Debt And Dependency Are The IMF Legacy

April 23, 1998 • Commentary
This article originally appeared in The

Today the most important player in the Indonesian financial crisis — the US Congress — will vote on the Clinton Administration’s plea for $US18 billion ($27.5 billion) in new funds for the IMF. The Congress plays such an indispensable role because it alone has the capacity to destroy the entire IMF replenishment. It should reject funding for the IMF bail‐​out of Indonesia.

Why? Because the IMF has failed to promote self‐​sustaining economic growth anywhere in the world. Instead, it has left debt and dependency in its wake.

Jakarta’s economy remains bedevilled by inefficient monopolies, insolvent banks, harmful trade barriers, wasteful food subsidies, and political favouritism. And the bail‐​out package has only reduced the Soeharto Government’s incentive to reform by relieving the pain of financial failure. Simply put, Jakarta needs to be forced to reform.

Which won’t occur by giving Jakarta billions in loans. After Soeharto announced a budget‐ busting spending increase, the IMF suspended its next loan instalment. But IMF officials, unwisely influenced by Canberra, hastened to assure Jakarta of their “flexibility” and inked a new agreement. Indonesia knows that the IMF is loath to cancel its program.

Moreover, the IMF’s proclivity to bail out the profligate creates a danger of “moral hazard”. The expectation of a subsidy encourages people to behave irresponsibly.

Thus, the Soeharto Government is likely to do only the minimum necessary to receive aid. Which means Jakarta will almost certainly retain its system of pervasive crony capitalism. Were Indonesia left to its own devices, it would have to adopt all of the reforms necessary to recondition its economy and reassure foreign investors, who tend to be more careful with their own cash than are international aid bureaucrats with tax money from industrialised states.
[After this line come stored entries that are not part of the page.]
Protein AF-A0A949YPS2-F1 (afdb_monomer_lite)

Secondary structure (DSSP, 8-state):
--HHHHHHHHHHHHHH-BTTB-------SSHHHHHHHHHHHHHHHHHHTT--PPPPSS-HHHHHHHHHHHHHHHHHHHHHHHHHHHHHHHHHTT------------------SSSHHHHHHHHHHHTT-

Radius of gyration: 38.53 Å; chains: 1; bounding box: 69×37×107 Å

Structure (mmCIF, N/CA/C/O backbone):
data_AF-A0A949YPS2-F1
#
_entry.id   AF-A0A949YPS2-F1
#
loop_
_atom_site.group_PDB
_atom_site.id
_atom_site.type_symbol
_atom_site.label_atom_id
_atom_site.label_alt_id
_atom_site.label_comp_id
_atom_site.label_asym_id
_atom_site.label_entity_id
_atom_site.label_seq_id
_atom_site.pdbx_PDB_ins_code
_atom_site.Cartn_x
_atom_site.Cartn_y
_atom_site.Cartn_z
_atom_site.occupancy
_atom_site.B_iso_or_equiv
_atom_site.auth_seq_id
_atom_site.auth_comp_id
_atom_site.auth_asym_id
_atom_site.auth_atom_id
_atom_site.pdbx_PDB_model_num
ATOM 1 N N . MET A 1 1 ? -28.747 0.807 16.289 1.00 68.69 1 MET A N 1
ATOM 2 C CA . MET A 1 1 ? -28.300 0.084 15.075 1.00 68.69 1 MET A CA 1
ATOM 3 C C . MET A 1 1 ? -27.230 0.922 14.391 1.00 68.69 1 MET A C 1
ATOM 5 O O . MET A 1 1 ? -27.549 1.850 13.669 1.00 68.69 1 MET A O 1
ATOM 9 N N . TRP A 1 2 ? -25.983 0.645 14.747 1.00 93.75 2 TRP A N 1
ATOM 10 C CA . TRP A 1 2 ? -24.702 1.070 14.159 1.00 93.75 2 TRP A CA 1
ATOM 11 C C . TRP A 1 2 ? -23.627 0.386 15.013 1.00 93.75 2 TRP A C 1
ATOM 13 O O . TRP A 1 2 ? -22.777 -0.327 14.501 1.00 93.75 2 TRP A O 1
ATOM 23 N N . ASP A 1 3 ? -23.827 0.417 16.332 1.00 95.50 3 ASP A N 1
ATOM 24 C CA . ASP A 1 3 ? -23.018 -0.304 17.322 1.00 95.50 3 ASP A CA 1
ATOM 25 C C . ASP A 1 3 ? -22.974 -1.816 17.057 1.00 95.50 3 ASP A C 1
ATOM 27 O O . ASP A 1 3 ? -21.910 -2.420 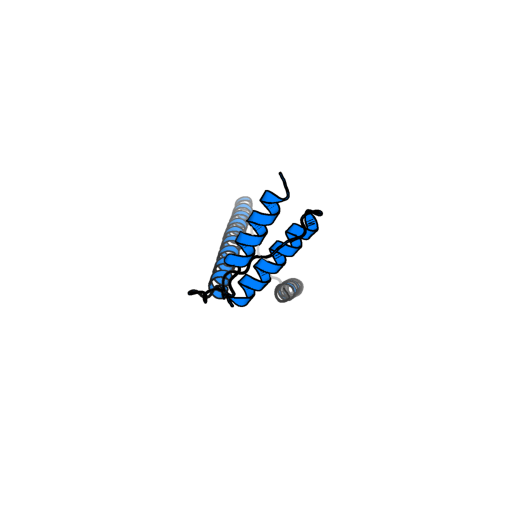17.068 1.00 95.50 3 ASP A O 1
ATOM 31 N N . GLY A 1 4 ? -24.117 -2.428 16.719 1.00 96.44 4 GLY A N 1
ATOM 32 C CA . GLY A 1 4 ? -24.161 -3.845 16.336 1.00 96.44 4 GLY A CA 1
ATOM 33 C C . GLY A 1 4 ? -23.409 -4.160 15.036 1.00 96.44 4 GLY A C 1
ATOM 34 O O . GLY A 1 4 ? -22.884 -5.257 14.887 1.00 96.44 4 GLY A O 1
ATOM 35 N N . TYR A 1 5 ? -23.316 -3.200 14.110 1.00 95.62 5 TYR A N 1
ATOM 36 C CA . TYR A 1 5 ? -22.525 -3.351 12.887 1.00 95.62 5 TYR A CA 1
ATOM 37 C C . TYR A 1 5 ? -21.028 -3.260 13.204 1.00 95.62 5 TYR A C 1
ATOM 39 O O . TYR A 1 5 ? -20.272 -4.129 12.784 1.00 95.62 5 TYR A O 1
ATOM 47 N N . ILE A 1 6 ? -20.611 -2.267 14.001 1.00 96.00 6 ILE A N 1
ATOM 48 C CA . ILE A 1 6 ? -19.223 -2.145 14.475 1.00 96.00 6 ILE A CA 1
ATOM 49 C C . ILE A 1 6 ? -18.796 -3.427 15.192 1.00 96.00 6 ILE A C 1
ATOM 51 O O . ILE A 1 6 ? -17.789 -4.020 14.819 1.00 96.00 6 ILE A O 1
ATOM 55 N N . SER A 1 7 ? -19.604 -3.897 16.146 1.00 96.69 7 SER A N 1
ATOM 56 C CA . SER A 1 7 ? -19.307 -5.099 16.927 1.00 96.69 7 SER A CA 1
ATOM 57 C C . SER A 1 7 ? -19.136 -6.341 16.044 1.00 96.69 7 SER A C 1
ATOM 59 O O . SER A 1 7 ? -18.189 -7.102 16.237 1.00 96.69 7 SER A O 1
ATOM 61 N N . ALA A 1 8 ? -19.984 -6.517 15.024 1.00 96.00 8 ALA A N 1
ATOM 62 C CA . ALA A 1 8 ? -19.853 -7.626 14.081 1.00 96.00 8 ALA A CA 1
ATOM 63 C C . ALA A 1 8 ? -18.561 -7.546 13.241 1.00 96.00 8 ALA A C 1
ATOM 65 O O . ALA A 1 8 ? -17.913 -8.567 13.008 1.00 96.00 8 ALA A O 1
ATOM 66 N N . TYR A 1 9 ? -18.161 -6.348 12.797 1.00 95.56 9 TYR A N 1
ATOM 67 C CA . TYR A 1 9 ? -16.920 -6.153 12.038 1.00 95.56 9 TYR A CA 1
ATOM 68 C C . TYR A 1 9 ? -15.668 -6.343 12.897 1.00 95.56 9 TYR A C 1
ATOM 70 O O . TYR A 1 9 ? -14.714 -6.972 12.439 1.00 95.56 9 TYR A O 1
ATOM 78 N N . GLU A 1 10 ? -15.670 -5.843 14.133 1.00 96.06 10 GLU A N 1
ATOM 79 C CA . GLU A 1 10 ? -14.586 -6.063 15.096 1.00 96.06 10 GLU A CA 1
ATOM 80 C C . GLU A 1 10 ? -14.383 -7.557 15.363 1.00 96.06 10 GLU A C 1
ATOM 82 O O . GLU A 1 10 ? -13.253 -8.047 15.316 1.00 96.06 10 GLU A O 1
ATOM 87 N N . GLU A 1 11 ? -15.473 -8.302 15.566 1.00 97.00 11 GLU A N 1
ATOM 88 C CA . GLU A 1 11 ? -15.420 -9.748 15.769 1.00 97.00 11 GLU A CA 1
ATOM 89 C C . GLU A 1 11 ? -14.890 -10.478 14.526 1.00 97.00 11 GLU A C 1
ATOM 91 O O . GLU A 1 11 ? -13.998 -11.325 14.635 1.00 97.00 11 GLU A O 1
ATOM 96 N N . ALA A 1 12 ? -15.404 -10.144 13.339 1.00 96.69 12 ALA A N 1
ATOM 97 C CA . ALA A 1 12 ? -14.984 -10.768 12.089 1.00 96.69 12 ALA A CA 1
ATOM 98 C C . ALA A 1 12 ? -13.494 -10.529 11.804 1.00 96.69 12 ALA A C 1
ATOM 100 O O . ALA A 1 12 ? -12.755 -11.483 11.545 1.00 96.69 12 ALA A O 1
ATOM 101 N N . ILE A 1 13 ? -13.031 -9.279 11.897 1.00 96.44 13 ILE A N 1
ATOM 102 C CA . ILE A 1 13 ? -11.627 -8.912 11.663 1.00 96.44 13 ILE A CA 1
ATOM 103 C C . ILE A 1 13 ? -10.729 -9.554 12.724 1.00 96.44 13 ILE A C 1
ATOM 105 O O . ILE A 1 13 ? -9.711 -10.153 12.378 1.00 96.44 13 ILE A O 1
ATOM 109 N N . GLY A 1 14 ? -11.122 -9.501 14.001 1.00 95.94 14 GLY A N 1
ATOM 110 C CA . GLY A 1 14 ? -10.357 -10.092 15.099 1.00 95.94 14 GLY A CA 1
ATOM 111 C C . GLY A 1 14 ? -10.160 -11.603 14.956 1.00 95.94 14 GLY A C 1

Now that the IMF, backed by Washington and Canberra, has intervened to prop up Indonesia, as well as Thailand and South Korea, what nation cannot expect help? What standard says “yes” to Indonesia and “no” to other nations suffering severe financial distress? Other bail‐​out candidates include Brazil, Malaysia, Mexico (again!), Russia, Ukraine, and, incredibly, Japan. How stable will the global economy be if prosperous nations continually underwrite economic failure? And if the world really were ready to topple into the economic abyss, there isn’t much the IMF could do about it.

Moreover, the IMF’s proclivity to bail out the profligate creates a danger of “moral hazard”. The expectation of a subsidy encourages people to behave irresponsibly. Warns economist Allan Meltzer: “Banks and financial institutions can now act safe in the knowledge that the IMF will provide a safety net to protect them from some, or even most, of their losses.”
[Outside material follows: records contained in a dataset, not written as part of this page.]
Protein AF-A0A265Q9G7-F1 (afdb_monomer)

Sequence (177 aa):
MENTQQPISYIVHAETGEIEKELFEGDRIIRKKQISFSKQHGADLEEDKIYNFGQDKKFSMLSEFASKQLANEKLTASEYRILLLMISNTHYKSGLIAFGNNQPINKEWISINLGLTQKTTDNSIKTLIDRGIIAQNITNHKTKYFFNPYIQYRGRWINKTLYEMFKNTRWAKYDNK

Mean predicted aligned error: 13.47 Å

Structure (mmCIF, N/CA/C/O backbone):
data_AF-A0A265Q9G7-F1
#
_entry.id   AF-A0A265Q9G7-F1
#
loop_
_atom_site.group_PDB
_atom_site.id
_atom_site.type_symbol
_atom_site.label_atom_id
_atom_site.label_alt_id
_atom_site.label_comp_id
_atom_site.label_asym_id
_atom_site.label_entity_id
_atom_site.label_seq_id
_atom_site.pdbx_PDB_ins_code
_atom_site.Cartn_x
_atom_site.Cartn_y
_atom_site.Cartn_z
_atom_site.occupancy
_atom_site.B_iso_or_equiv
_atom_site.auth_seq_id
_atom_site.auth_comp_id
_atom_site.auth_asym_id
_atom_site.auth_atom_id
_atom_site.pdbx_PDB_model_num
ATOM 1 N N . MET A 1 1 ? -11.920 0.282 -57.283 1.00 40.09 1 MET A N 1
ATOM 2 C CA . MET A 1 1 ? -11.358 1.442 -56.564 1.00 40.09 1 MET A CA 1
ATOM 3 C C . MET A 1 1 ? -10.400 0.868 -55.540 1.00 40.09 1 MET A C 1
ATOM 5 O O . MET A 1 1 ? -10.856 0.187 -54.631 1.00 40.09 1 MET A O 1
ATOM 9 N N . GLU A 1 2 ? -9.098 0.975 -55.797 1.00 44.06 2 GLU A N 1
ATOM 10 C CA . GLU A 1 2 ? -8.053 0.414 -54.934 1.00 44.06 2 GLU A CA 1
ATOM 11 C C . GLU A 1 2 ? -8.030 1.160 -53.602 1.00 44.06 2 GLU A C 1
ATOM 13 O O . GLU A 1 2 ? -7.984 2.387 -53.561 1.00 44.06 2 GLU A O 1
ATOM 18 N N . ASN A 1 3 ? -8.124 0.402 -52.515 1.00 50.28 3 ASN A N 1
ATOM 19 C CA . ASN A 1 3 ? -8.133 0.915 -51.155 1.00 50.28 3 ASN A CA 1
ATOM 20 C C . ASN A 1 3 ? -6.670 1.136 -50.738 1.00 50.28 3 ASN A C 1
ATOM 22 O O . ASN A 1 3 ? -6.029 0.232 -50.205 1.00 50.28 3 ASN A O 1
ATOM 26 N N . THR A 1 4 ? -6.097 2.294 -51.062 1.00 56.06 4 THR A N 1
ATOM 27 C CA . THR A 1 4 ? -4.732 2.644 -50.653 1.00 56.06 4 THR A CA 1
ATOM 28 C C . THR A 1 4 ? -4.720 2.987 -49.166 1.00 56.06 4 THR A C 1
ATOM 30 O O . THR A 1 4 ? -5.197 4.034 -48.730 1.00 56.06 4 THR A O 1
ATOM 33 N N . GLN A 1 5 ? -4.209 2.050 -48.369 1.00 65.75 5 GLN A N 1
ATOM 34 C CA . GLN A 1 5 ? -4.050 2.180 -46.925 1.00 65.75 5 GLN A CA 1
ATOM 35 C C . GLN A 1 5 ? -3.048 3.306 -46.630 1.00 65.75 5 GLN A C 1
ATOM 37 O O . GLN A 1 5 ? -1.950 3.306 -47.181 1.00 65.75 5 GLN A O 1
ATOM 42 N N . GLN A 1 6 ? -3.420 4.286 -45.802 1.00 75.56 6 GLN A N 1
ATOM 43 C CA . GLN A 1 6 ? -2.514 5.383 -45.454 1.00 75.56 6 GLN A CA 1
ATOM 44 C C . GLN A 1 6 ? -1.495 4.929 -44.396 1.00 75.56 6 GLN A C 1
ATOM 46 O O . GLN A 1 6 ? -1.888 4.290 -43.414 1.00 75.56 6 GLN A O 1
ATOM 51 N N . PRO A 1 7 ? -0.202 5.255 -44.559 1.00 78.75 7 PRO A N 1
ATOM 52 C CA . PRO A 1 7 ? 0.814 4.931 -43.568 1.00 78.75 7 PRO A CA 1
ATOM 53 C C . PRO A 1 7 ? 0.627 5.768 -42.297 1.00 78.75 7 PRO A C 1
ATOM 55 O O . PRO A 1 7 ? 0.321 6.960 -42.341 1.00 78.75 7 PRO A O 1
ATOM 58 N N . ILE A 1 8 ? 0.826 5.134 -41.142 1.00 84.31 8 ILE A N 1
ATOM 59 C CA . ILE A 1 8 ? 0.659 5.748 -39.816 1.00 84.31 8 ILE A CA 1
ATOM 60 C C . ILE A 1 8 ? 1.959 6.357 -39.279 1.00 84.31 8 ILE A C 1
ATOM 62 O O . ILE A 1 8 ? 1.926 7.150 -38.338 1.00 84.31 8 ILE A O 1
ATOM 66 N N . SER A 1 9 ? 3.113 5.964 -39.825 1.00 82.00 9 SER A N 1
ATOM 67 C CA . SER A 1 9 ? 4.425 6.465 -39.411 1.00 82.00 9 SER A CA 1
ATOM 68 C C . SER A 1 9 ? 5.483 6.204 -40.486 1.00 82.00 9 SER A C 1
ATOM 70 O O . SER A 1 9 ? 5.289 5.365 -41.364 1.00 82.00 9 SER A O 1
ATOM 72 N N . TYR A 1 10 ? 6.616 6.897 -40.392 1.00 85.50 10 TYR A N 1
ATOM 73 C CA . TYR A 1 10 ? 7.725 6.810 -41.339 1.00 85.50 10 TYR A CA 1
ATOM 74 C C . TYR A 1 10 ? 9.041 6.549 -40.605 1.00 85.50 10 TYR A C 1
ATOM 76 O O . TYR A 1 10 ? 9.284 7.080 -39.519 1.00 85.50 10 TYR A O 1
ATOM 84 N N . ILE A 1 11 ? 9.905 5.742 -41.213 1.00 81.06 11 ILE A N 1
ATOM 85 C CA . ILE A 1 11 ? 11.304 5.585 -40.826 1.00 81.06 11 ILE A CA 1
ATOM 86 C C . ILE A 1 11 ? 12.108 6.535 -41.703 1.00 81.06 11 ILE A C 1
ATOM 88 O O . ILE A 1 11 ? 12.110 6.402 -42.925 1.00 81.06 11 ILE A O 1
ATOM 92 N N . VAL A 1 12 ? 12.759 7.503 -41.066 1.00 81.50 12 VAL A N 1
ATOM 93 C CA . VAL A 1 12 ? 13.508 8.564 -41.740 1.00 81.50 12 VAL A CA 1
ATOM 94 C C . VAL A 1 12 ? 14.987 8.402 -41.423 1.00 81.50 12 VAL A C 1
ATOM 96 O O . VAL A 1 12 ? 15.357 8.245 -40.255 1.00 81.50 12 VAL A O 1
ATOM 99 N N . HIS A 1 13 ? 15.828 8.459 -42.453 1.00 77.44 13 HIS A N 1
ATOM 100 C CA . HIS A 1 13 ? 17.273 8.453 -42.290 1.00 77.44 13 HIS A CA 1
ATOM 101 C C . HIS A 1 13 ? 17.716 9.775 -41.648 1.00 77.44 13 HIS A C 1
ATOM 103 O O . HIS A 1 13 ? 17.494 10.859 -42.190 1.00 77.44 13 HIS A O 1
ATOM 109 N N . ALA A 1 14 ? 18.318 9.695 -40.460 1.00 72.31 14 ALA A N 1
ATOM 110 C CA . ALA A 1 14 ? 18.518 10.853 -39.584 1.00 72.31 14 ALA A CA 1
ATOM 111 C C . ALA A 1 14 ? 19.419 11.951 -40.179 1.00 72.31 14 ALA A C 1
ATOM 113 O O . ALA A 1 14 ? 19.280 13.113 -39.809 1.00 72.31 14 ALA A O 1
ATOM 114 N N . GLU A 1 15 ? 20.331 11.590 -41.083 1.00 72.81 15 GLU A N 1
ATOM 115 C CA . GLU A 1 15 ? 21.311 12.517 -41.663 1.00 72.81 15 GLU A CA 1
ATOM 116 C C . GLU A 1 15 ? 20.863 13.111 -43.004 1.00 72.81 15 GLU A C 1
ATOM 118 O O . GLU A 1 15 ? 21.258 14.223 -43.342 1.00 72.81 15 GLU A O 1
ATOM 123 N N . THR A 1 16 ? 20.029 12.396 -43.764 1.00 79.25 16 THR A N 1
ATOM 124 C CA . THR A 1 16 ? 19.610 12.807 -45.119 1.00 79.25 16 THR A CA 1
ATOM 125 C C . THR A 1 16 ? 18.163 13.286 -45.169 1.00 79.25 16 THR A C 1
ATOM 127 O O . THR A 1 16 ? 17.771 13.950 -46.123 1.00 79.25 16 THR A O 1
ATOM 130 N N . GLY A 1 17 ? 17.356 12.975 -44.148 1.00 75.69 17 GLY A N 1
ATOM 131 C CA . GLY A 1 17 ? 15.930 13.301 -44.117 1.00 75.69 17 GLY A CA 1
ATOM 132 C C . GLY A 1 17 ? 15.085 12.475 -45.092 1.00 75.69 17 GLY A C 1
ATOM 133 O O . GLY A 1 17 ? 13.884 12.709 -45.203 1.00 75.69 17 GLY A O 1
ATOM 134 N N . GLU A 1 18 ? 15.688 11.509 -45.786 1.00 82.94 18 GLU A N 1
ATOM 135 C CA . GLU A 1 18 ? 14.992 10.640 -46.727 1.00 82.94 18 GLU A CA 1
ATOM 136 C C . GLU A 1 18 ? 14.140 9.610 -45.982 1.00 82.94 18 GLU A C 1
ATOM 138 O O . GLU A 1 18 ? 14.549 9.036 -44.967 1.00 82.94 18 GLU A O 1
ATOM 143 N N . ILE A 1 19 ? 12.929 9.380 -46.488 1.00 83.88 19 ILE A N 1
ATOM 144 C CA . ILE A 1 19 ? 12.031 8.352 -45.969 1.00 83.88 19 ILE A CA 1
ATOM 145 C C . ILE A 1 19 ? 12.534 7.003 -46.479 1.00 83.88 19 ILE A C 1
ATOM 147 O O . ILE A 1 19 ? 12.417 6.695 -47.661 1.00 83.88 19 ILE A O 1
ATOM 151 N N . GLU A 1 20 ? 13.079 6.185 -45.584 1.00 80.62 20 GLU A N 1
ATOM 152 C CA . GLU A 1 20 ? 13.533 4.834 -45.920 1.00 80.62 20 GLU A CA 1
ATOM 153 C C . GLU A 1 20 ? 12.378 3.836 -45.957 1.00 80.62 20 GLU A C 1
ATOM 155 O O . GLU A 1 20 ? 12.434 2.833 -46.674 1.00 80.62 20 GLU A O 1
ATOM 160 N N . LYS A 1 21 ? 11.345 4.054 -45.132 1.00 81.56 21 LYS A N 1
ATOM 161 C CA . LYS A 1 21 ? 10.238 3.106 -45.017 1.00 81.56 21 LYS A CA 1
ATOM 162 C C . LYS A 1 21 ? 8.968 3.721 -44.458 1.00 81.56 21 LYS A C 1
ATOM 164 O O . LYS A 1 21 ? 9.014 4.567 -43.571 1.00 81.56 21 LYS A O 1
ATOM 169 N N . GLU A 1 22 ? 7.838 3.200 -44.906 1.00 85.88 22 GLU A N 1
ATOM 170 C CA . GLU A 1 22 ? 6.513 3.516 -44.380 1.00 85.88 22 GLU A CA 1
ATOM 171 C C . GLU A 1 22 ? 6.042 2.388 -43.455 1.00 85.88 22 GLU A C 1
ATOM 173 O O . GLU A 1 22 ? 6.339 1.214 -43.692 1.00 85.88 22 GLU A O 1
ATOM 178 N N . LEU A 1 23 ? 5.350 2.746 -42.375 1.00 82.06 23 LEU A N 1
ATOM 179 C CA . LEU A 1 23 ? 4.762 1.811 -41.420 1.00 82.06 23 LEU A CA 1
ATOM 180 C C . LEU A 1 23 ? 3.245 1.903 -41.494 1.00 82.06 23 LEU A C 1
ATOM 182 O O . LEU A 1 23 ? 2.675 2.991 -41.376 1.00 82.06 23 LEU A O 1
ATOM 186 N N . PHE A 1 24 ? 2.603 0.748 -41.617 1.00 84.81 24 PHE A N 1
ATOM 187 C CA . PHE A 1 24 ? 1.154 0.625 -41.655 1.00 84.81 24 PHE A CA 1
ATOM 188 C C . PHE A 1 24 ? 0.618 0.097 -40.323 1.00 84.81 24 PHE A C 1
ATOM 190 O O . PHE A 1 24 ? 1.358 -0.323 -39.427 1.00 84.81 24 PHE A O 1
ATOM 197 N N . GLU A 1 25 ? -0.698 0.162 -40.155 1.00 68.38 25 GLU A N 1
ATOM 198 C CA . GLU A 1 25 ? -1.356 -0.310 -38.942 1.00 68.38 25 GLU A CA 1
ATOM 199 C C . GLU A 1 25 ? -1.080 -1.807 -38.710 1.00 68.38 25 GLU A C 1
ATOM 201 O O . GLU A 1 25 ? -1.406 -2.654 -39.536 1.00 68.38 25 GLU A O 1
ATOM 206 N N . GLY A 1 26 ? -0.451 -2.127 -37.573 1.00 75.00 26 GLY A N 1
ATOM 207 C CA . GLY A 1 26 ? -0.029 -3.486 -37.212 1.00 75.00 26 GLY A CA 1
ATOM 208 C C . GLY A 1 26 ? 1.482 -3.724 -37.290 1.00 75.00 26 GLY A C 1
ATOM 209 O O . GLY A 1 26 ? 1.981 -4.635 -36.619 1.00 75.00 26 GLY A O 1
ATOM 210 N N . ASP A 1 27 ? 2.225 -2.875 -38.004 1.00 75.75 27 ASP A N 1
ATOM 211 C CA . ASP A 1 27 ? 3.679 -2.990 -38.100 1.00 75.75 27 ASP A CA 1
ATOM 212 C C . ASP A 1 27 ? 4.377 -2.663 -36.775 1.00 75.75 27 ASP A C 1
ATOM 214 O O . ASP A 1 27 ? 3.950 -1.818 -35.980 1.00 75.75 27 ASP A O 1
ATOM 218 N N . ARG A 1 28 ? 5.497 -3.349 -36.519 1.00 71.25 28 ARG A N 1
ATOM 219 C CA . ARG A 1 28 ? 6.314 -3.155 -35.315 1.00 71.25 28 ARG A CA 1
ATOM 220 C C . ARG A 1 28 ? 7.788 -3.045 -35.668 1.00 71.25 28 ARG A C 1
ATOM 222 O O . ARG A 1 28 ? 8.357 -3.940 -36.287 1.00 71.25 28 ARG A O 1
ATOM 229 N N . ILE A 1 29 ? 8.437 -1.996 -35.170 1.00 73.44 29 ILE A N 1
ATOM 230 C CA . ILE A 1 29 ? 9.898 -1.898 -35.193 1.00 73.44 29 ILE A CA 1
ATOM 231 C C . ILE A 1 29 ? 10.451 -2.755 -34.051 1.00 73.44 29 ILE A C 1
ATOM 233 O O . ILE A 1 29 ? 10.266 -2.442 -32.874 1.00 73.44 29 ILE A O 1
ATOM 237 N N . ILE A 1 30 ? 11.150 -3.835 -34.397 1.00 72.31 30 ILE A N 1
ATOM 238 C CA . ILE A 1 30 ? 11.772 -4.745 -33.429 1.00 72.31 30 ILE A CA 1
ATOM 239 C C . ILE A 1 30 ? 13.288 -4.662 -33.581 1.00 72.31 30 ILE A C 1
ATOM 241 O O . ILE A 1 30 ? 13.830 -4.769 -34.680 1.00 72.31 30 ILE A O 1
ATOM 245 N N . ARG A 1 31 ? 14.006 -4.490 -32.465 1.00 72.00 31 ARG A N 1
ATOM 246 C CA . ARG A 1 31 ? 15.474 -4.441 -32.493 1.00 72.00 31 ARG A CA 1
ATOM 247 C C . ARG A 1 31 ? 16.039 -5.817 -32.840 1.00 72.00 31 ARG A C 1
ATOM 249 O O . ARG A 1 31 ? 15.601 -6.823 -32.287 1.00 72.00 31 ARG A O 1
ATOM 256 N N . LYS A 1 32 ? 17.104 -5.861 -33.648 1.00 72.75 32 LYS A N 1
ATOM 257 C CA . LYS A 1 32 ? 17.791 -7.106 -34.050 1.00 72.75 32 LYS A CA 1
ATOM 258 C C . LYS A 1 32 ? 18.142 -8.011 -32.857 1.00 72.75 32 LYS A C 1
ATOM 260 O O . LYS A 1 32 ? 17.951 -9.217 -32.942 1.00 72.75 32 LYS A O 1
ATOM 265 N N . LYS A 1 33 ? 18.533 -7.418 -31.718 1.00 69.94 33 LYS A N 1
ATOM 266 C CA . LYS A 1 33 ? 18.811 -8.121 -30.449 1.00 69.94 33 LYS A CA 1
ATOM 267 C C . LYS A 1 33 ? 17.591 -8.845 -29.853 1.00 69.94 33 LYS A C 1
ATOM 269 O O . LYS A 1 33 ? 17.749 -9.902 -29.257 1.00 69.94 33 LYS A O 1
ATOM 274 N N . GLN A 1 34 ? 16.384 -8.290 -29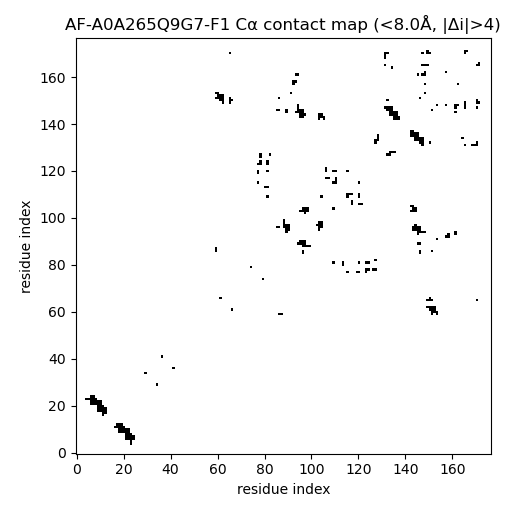.995 1.00 54.53 34 GLN A N 1
ATOM 275 C CA . GLN A 1 34 ? 15.147 -8.942 -29.540 1.00 54.53 34 GLN A CA 1
ATOM 276 C C . GLN A 1 34 ? 14.759 -10.103 -30.458 1.00 54.53 34 GLN A C 1
ATOM 278 O O . GLN A 1 34 ? 14.300 -11.131 -29.972 1.00 54.53 34 GLN A O 1
ATOM 283 N N . ILE A 1 35 ? 14.990 -9.963 -31.769 1.00 65.50 35 ILE A N 1
ATOM 284 C CA . ILE A 1 35 ? 14.746 -11.035 -32.743 1.00 65.50 35 ILE A CA 1
ATOM 285 C C . ILE A 1 35 ? 15.688 -12.211 -32.480 1.00 65.50 35 ILE A C 1
ATOM 287 O O . ILE A 1 35 ? 15.236 -13.350 -32.445 1.00 65.50 35 ILE A O 1
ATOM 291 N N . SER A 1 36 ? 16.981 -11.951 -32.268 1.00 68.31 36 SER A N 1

Of course, if international taxpayers are lucky, Indonesia and other bail‐​out beneficiaries will repay their loans. But even then the credit won’t be free. When the IMF channels billions of dollars to a foreign kleptocracy such as Indonesia’s, it diverts resources from other uses, such as investment by entrepreneurs in Australia.

But the IMF is addicted to wasting global taxpayers’ money. The US Congress should reject extra funding for the IMF. Otherwise, the IMF will find more irresponsible foreign debtors to bail out.